Recorded data:
▼

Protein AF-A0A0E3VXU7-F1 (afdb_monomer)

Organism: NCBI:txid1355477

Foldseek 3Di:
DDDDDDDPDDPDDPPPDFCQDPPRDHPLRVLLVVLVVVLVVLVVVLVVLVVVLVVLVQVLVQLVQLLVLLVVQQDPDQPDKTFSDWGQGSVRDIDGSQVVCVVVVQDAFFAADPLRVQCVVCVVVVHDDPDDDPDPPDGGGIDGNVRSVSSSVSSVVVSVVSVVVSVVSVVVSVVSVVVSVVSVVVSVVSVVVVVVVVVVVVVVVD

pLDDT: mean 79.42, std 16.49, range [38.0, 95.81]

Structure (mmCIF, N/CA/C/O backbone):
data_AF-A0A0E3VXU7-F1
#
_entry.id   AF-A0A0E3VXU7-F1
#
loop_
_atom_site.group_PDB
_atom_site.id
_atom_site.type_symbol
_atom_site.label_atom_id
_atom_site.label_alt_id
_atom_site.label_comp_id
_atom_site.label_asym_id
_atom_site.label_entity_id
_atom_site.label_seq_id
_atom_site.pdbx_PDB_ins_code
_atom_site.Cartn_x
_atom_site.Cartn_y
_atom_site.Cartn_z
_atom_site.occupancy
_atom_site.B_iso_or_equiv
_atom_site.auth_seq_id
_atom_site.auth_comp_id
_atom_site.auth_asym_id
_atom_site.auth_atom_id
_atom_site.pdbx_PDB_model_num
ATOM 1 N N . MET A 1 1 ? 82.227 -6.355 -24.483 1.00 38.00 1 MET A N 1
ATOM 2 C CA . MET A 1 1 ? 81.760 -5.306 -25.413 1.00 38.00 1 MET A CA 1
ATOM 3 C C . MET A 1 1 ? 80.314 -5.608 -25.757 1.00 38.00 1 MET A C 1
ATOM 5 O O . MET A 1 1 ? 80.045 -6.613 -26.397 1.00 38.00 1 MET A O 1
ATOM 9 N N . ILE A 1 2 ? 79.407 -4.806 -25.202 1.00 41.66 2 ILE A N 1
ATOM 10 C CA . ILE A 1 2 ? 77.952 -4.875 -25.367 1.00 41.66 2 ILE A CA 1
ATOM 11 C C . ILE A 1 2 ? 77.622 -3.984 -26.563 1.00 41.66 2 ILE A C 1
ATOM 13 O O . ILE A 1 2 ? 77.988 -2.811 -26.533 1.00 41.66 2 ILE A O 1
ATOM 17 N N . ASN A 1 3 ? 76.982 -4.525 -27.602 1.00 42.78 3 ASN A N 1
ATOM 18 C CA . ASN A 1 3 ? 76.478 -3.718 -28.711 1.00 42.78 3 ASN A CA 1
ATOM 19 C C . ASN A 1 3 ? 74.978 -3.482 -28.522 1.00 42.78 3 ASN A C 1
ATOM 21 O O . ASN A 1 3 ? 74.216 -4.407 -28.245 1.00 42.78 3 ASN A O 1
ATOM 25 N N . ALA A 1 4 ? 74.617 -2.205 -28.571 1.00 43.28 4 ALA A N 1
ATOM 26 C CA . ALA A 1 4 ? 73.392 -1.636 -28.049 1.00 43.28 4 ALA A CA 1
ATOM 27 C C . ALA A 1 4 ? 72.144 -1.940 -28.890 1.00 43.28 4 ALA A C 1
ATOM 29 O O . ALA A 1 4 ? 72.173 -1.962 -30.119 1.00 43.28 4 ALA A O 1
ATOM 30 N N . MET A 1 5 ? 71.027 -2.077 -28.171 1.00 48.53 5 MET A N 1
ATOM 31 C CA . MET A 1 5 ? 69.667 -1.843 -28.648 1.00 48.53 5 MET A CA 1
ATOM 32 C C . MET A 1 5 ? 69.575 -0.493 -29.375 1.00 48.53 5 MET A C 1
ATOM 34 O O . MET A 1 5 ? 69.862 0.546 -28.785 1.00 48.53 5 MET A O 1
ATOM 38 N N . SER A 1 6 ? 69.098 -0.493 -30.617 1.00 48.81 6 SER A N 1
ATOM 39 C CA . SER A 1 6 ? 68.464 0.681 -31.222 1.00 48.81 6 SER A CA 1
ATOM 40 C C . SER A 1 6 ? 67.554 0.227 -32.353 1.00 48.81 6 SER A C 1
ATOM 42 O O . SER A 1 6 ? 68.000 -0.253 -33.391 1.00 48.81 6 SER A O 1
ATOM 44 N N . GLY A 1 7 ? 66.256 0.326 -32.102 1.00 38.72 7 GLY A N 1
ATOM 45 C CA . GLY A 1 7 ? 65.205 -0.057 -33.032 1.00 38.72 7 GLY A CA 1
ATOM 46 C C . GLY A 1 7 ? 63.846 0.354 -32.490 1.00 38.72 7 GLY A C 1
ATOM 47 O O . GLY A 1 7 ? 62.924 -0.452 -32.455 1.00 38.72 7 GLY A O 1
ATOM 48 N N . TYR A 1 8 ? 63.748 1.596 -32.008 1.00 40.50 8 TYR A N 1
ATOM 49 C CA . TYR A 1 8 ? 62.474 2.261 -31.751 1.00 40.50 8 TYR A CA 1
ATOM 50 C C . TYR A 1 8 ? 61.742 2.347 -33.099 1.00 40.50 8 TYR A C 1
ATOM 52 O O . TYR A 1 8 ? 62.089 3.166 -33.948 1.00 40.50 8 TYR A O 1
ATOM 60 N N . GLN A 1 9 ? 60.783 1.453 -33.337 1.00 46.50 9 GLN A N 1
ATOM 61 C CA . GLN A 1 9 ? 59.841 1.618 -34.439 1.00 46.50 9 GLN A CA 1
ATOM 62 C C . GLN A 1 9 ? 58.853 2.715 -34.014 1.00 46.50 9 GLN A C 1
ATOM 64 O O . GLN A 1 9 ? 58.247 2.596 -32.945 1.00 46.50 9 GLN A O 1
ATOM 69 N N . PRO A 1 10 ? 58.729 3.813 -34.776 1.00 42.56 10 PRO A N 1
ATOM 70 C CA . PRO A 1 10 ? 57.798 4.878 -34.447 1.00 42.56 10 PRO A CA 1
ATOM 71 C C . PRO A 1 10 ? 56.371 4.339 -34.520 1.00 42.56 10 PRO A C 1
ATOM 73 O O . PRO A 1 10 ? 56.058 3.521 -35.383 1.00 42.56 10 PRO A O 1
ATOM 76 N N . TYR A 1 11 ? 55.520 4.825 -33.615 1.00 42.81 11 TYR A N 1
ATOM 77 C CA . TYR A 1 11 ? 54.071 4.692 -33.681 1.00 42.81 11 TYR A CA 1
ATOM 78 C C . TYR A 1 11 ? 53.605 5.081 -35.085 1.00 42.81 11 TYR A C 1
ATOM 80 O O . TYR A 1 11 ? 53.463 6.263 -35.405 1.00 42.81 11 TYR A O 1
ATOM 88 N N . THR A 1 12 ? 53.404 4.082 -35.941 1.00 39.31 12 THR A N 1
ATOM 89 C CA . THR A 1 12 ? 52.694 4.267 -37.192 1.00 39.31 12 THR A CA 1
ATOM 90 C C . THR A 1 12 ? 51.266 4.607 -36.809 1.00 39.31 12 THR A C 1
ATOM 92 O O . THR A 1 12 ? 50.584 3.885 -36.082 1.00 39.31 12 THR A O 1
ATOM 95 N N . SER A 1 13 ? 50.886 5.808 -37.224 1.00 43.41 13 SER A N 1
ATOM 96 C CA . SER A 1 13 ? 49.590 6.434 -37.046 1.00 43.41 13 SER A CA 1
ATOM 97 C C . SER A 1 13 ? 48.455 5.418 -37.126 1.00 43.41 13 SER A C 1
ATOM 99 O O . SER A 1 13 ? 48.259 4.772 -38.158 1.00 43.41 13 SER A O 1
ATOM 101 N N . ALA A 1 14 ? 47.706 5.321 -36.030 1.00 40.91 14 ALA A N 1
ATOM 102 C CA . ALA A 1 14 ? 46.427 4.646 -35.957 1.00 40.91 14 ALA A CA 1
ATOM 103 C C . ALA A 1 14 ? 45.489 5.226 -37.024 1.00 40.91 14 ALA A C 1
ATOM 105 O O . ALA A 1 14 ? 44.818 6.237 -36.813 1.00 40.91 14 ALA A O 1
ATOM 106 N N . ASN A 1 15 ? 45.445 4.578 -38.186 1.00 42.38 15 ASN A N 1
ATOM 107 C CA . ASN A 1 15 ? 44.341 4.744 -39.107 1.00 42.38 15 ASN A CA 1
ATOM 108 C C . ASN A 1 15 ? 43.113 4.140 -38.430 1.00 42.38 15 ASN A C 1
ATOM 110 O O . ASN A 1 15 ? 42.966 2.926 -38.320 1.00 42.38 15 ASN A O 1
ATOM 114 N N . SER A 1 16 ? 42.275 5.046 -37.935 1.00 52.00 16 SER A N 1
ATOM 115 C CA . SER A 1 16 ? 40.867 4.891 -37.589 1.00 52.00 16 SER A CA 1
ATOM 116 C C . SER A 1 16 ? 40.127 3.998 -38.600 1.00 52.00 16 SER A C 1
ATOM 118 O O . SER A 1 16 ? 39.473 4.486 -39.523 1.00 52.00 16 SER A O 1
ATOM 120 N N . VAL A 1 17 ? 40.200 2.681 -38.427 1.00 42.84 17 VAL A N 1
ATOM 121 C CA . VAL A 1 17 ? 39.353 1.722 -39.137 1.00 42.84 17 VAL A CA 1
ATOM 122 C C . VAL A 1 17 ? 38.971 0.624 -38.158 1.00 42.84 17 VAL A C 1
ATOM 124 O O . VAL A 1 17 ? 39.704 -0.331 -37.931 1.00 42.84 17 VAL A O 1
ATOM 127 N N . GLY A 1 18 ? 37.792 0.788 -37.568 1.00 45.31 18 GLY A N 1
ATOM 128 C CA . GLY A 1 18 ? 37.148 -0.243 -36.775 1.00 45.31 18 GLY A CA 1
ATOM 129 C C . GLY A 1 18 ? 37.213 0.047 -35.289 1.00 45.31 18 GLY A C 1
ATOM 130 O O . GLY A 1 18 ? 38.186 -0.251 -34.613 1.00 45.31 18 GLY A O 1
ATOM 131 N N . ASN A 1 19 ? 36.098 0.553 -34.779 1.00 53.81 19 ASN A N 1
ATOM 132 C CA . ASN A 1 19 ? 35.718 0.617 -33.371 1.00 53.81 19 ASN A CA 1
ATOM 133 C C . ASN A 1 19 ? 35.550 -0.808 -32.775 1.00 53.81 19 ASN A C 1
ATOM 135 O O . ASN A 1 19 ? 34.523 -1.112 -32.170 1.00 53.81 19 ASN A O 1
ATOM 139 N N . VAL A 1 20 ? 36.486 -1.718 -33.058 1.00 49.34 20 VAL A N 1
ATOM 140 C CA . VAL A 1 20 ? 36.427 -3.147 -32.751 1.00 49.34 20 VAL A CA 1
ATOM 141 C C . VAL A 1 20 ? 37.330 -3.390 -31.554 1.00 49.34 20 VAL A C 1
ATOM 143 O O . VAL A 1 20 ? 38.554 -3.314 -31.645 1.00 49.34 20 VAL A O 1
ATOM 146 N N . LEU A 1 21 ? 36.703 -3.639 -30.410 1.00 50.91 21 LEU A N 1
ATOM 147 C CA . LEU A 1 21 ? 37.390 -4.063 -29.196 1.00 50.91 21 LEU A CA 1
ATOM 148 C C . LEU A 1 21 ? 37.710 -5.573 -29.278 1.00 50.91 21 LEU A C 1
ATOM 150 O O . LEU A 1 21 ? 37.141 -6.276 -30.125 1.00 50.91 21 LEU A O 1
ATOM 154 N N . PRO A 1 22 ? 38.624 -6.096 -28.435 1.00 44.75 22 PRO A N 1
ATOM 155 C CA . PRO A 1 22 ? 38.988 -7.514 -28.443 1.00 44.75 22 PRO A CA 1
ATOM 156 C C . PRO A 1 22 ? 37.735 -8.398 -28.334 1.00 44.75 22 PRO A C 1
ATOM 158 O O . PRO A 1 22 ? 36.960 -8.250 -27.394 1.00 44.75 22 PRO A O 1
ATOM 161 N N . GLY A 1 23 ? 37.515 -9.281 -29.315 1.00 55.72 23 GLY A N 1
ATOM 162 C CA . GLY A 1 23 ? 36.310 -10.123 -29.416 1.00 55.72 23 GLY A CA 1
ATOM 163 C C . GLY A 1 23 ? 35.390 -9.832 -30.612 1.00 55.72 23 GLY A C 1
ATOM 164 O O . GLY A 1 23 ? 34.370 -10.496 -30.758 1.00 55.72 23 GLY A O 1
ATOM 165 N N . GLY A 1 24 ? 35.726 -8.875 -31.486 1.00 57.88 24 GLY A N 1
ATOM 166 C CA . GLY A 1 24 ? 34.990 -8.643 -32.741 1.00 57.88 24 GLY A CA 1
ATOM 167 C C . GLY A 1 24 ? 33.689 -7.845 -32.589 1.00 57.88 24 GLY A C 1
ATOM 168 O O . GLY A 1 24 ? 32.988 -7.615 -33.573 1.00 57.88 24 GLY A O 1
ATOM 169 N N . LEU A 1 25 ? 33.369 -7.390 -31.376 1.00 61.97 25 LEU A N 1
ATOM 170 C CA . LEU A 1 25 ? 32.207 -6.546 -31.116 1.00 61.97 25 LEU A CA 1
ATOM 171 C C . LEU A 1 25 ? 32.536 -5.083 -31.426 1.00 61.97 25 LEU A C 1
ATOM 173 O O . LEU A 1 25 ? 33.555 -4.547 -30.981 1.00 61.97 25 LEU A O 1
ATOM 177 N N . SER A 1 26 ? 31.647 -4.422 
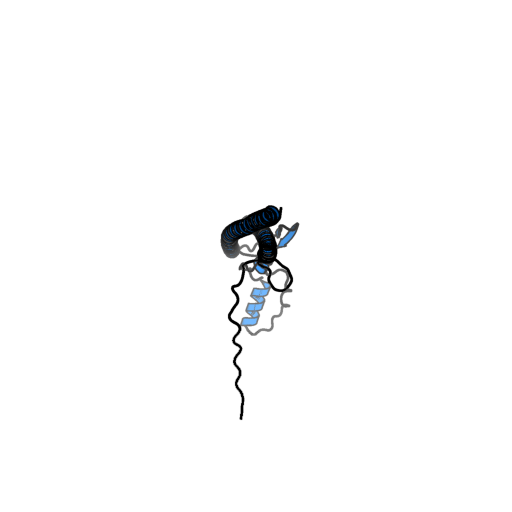-32.174 1.00 75.88 26 SER A N 1
ATOM 178 C CA . SER A 1 26 ? 31.724 -2.971 -32.337 1.00 75.88 26 SER A CA 1
ATOM 179 C C . SER A 1 26 ? 31.416 -2.286 -31.004 1.00 75.88 26 SER A C 1
ATOM 181 O O . SER A 1 26 ? 30.600 -2.777 -30.220 1.00 75.88 26 SER A O 1
ATOM 183 N N . LEU A 1 27 ? 32.004 -1.115 -30.759 1.00 77.75 27 LEU A N 1
ATOM 184 C CA . LEU A 1 27 ? 31.667 -0.277 -29.602 1.00 77.75 27 LEU A CA 1
ATOM 185 C C . LEU A 1 27 ? 30.147 -0.059 -29.467 1.00 77.75 27 LEU A C 1
ATOM 187 O O . LEU A 1 27 ? 29.611 -0.111 -28.363 1.00 77.75 27 LEU A O 1
ATOM 191 N N . CYS A 1 28 ? 29.442 0.114 -30.593 1.00 78.38 28 CYS A N 1
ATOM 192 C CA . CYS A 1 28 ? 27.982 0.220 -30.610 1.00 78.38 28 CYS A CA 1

▲

**WHAT TO WORK ON**.
Exact duplication is required for the lines above, from the line that contains "ATOM 29 O O" to the line that contains "ATOM 71 C C", inclusive; omit all others.

**SOLUTION TO THIS EXERCISE**.
ATOM 29 O O . ALA A 1 4 ? 72.173 -1.962 -30.119 1.00 43.28 4 ALA A O 1
ATOM 30 N N . MET A 1 5 ? 71.027 -2.077 -28.171 1.00 48.53 5 MET A N 1
ATOM 31 C CA . MET A 1 5 ? 69.667 -1.843 -28.648 1.00 48.53 5 MET A CA 1
ATOM 32 C C . MET A 1 5 ? 69.575 -0.493 -29.375 1.00 48.53 5 MET A C 1
ATOM 34 O O . MET A 1 5 ? 69.862 0.546 -28.785 1.00 48.53 5 MET A O 1
ATOM 38 N N . SER A 1 6 ? 69.098 -0.493 -30.617 1.00 48.81 6 SER A N 1
ATOM 39 C CA . SER A 1 6 ? 68.464 0.681 -31.222 1.00 48.81 6 SER A CA 1
ATOM 40 C C . SER A 1 6 ? 67.554 0.227 -32.353 1.00 48.81 6 SER A C 1
ATOM 42 O O . SER A 1 6 ? 68.000 -0.253 -33.391 1.00 48.81 6 SER A O 1
ATOM 44 N N . GLY A 1 7 ? 66.256 0.326 -32.102 1.00 38.72 7 GLY A N 1
ATOM 45 C CA . GLY A 1 7 ? 65.205 -0.057 -33.032 1.00 38.72 7 GLY A CA 1
ATOM 46 C C . GLY A 1 7 ? 63.846 0.354 -32.490 1.00 38.72 7 GLY A C 1
ATOM 47 O O . GLY A 1 7 ? 62.924 -0.452 -32.455 1.00 38.72 7 GLY A O 1
ATOM 48 N N . TYR A 1 8 ? 63.748 1.596 -32.008 1.00 40.50 8 TYR A N 1
ATOM 49 C CA . TYR A 1 8 ? 62.474 2.261 -31.751 1.00 40.50 8 TYR A CA 1
ATOM 50 C C . TYR A 1 8 ? 61.742 2.347 -33.099 1.00 40.50 8 TYR A C 1
ATOM 52 O O . TYR A 1 8 ? 62.089 3.166 -33.948 1.00 40.50 8 TYR A O 1
ATOM 60 N N . GLN A 1 9 ? 60.783 1.453 -33.337 1.00 46.50 9 GLN A N 1
ATOM 61 C CA . GLN A 1 9 ? 59.841 1.618 -34.439 1.00 46.50 9 GLN A CA 1
ATOM 62 C C . GLN A 1 9 ? 58.853 2.715 -34.014 1.00 46.50 9 GLN A C 1
ATOM 64 O O . GLN A 1 9 ? 58.247 2.596 -32.945 1.00 46.50 9 GLN A O 1
ATOM 69 N N . PRO A 1 10 ? 58.729 3.813 -34.776 1.00 42.56 10 PRO A N 1
ATOM 70 C CA . PRO A 1 10 ? 57.798 4.878 -34.447 1.00 42.56 10 PRO A CA 1
ATOM 71 C C . PRO A 1 10 ? 56.371 4.339 -34.520 1.00 42.56 10 PRO A C 1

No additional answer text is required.